Judy came up behind me and gently rubbed my shoulders. Neither of us spoke for a few minutes. The clock sounded really loud as the silence dragged on. Finally, Judy moved around the table and sat across from me.
"Jim, I don't know what to say to you," she began. "Margie showed up yesterday in tears and told me she had been unfaithful to you. I thought you had thrown her out. Then, after what seemed to take forever, I got the story from her. If I didn't know my sister, I wouldn't believe anyone could do what she did."
"Yeah, she's a pip, alright," I managed. "Is she going to be with that Boyd now? Is that what this is all about? Are they going to move in together?"
"Good God, no!" exclaimed Judy. "She went and quit her job today, Jim. She didn't want to ever have another thing to do with that geek. She doesn't have a lover, or even a close male friend, except for you. She just feels that what she has done is so horrible, so unforgivable; that she cannot stay married to you. It's hard to believe, but it seems to be true."
"That damn Boyd is still married! He didn't confess to his wife. She's happier than a pig in shit right now. They probably had "welcome home sex" like I was hoping for," I whined. "Why did she have to rub my nose in her fucking affair? Why didn't she try to cover it up out of consideration for me?"

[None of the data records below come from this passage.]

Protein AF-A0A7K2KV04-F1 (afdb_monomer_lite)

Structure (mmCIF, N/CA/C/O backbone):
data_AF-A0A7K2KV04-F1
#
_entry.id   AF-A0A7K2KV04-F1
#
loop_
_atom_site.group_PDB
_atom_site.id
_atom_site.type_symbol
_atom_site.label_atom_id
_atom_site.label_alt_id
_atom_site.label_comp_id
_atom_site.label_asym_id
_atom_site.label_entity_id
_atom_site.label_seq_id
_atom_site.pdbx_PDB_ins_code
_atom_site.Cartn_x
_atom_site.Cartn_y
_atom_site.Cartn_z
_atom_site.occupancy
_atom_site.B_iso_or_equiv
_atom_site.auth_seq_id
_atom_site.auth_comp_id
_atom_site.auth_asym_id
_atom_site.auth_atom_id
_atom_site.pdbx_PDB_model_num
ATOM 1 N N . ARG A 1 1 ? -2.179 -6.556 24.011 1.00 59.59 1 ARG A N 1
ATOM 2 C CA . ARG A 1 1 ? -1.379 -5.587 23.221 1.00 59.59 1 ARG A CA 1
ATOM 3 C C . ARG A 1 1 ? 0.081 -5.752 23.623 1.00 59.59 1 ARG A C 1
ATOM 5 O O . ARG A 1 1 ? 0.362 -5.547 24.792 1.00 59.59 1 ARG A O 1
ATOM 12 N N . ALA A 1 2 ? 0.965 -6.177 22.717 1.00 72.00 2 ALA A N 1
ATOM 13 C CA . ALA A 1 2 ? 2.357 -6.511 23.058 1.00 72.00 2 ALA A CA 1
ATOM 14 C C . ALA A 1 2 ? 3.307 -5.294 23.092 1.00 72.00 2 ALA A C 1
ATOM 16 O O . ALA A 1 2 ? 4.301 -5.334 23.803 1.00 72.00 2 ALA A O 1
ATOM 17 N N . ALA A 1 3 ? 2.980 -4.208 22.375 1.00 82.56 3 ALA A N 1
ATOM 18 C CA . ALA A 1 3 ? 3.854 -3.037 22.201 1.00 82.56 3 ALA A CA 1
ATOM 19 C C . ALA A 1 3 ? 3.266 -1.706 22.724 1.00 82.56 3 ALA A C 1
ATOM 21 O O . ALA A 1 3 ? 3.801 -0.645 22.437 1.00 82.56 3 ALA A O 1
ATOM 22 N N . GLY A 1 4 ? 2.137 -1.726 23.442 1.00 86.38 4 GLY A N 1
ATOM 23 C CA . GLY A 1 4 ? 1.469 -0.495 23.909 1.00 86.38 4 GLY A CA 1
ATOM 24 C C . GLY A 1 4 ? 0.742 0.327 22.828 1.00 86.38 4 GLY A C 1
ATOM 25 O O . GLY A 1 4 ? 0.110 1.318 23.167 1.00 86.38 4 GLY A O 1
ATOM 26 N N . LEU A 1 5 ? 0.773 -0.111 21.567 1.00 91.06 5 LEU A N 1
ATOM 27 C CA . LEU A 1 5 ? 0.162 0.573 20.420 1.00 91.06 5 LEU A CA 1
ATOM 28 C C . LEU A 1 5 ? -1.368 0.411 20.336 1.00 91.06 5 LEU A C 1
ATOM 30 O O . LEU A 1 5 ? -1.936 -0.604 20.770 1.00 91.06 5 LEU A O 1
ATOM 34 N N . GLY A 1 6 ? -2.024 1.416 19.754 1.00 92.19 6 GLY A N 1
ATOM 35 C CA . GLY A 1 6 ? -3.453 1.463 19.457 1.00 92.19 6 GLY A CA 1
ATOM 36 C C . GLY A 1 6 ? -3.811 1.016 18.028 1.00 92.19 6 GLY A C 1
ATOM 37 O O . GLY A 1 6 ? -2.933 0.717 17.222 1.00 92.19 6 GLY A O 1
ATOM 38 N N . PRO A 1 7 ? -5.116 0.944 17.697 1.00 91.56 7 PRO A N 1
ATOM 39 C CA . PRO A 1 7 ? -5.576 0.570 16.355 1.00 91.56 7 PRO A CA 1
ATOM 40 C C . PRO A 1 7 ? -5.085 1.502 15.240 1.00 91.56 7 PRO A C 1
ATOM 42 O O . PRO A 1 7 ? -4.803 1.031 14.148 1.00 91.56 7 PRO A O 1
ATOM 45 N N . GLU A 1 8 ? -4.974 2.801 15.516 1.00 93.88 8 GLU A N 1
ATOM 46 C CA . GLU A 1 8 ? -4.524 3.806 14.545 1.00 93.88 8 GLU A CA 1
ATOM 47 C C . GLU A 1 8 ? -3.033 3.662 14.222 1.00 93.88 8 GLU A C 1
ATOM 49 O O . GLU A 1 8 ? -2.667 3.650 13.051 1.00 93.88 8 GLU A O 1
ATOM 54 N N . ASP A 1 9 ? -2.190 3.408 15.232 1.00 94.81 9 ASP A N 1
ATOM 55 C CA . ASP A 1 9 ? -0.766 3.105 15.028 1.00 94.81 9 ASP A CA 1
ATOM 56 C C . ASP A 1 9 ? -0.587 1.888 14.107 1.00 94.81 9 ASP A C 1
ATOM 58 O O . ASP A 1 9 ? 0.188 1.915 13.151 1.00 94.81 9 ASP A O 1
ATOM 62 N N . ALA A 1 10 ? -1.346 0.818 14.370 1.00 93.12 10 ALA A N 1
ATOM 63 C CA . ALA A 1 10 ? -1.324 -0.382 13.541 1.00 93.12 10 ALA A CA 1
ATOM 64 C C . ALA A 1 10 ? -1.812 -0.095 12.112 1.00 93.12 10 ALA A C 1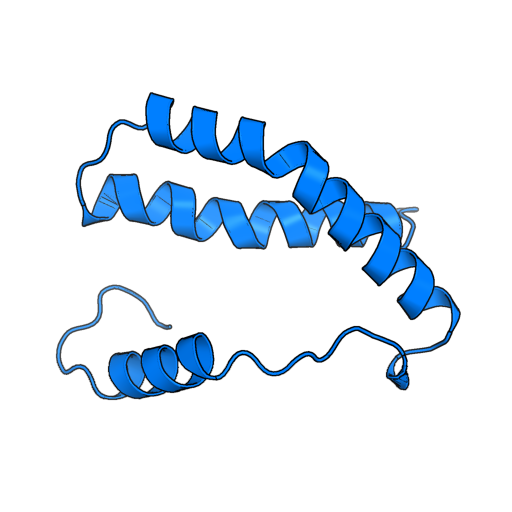
ATOM 66 O O . ALA A 1 10 ? -1.224 -0.591 11.151 1.00 93.12 10 ALA A O 1
ATOM 67 N N . ALA 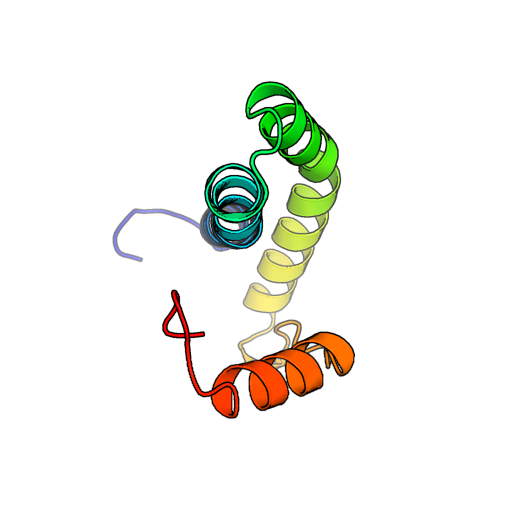A 1 11 ? -2.857 0.722 11.966 1.00 94.06 11 ALA A N 1
ATOM 68 C CA . ALA A 1 11 ? -3.404 1.082 10.667 1.00 94.06 11 ALA A CA 1
ATOM 69 C C . ALA A 1 11 ? -2.417 1.919 9.835 1.00 94.06 11 ALA A C 1
ATOM 71 O O . ALA A 1 11 ? -2.260 1.645 8.646 1.00 94.06 11 ALA A O 1
ATOM 72 N N . HIS A 1 12 ? -1.682 2.854 10.445 1.00 96.12 12 HIS A N 1
ATOM 73 C CA . HIS A 1 12 ? -0.619 3.597 9.760 1.00 96.12 12 HIS A CA 1
ATOM 74 C C . HIS A 1 12 ? 0.521 2.691 9.287 1.00 96.12 12 HIS A C 1
ATOM 76 O O . HIS A 1 12 ? 0.960 2.824 8.142 1.00 96.12 12 HIS A O 1
ATOM 82 N N . CYS A 1 13 ? 0.980 1.753 10.126 1.00 95.50 13 CYS A N 1
ATOM 83 C CA . CYS A 1 13 ? 2.005 0.785 9.727 1.00 95.50 13 CYS A CA 1
ATOM 84 C C . CYS A 1 13 ? 1.561 -0.009 8.492 1.00 95.50 13 CYS A C 1
ATOM 86 O O . CYS A 1 13 ? 2.275 -0.043 7.491 1.00 95.50 13 CYS A O 1
ATOM 88 N N . VAL A 1 14 ? 0.354 -0.581 8.535 1.00 94.62 14 VAL A N 1
ATOM 89 C CA . VAL A 1 14 ? -0.184 -1.386 7.430 1.00 94.62 14 VAL A CA 1
ATOM 90 C C . VAL A 1 14 ? -0.399 -0.542 6.173 1.00 94.62 14 VAL A C 1
ATOM 92 O O . VAL A 1 14 ? -0.032 -0.976 5.080 1.00 94.62 14 VAL A O 1
ATOM 95 N N . ALA A 1 15 ? -0.945 0.671 6.299 1.00 95.50 15 ALA A N 1
ATOM 96 C CA . ALA A 1 15 ? -1.153 1.564 5.163 1.00 95.50 15 ALA A CA 1
ATOM 97 C C . ALA A 1 15 ? 0.174 1.903 4.466 1.00 95.50 15 ALA A C 1
ATOM 99 O O . ALA A 1 15 ? 0.258 1.833 3.240 1.00 95.50 15 ALA A O 1
ATOM 100 N N . TYR A 1 16 ? 1.225 2.211 5.235 1.00 96.31 16 TYR A N 1
ATOM 101 C CA . TYR A 1 16 ? 2.547 2.522 4.688 1.00 96.31 16 TYR A CA 1
ATOM 102 C C . TYR A 1 16 ? 3.203 1.311 4.023 1.00 96.31 16 TYR A C 1
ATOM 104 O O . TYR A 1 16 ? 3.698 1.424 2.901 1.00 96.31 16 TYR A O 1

"This is becoming surreal, Jim," observed Judy. "My sister cheats on you, just one time, because she had way too much to drink. You had no way of knowing it, but her sense of outrage at her own actions were so great that she tells you about it immediately. Now you bitch that she didn't keep it a secret and let you go on thinking she was a faithful wife. Do you see how weird this all is?"
"What's weird about me not wanting my nose rubbed in my wife's affairs?" I demanded. "Your goddamn sister is weird, not me!"
"Well, from where I'm sitting, you both seem pretty damn weird to me. She should have never told you about it. I told her that. She should have come home and been the best wife you could imagine, and hoped you'd never find out," Judy replied. "On the other hand, you should have been glad learn she's a cheating bitch. If you had found out six months down the road, you would've tossed her ass out so fast her head would spin. She saved you the pain and embarrassment of going through that scene."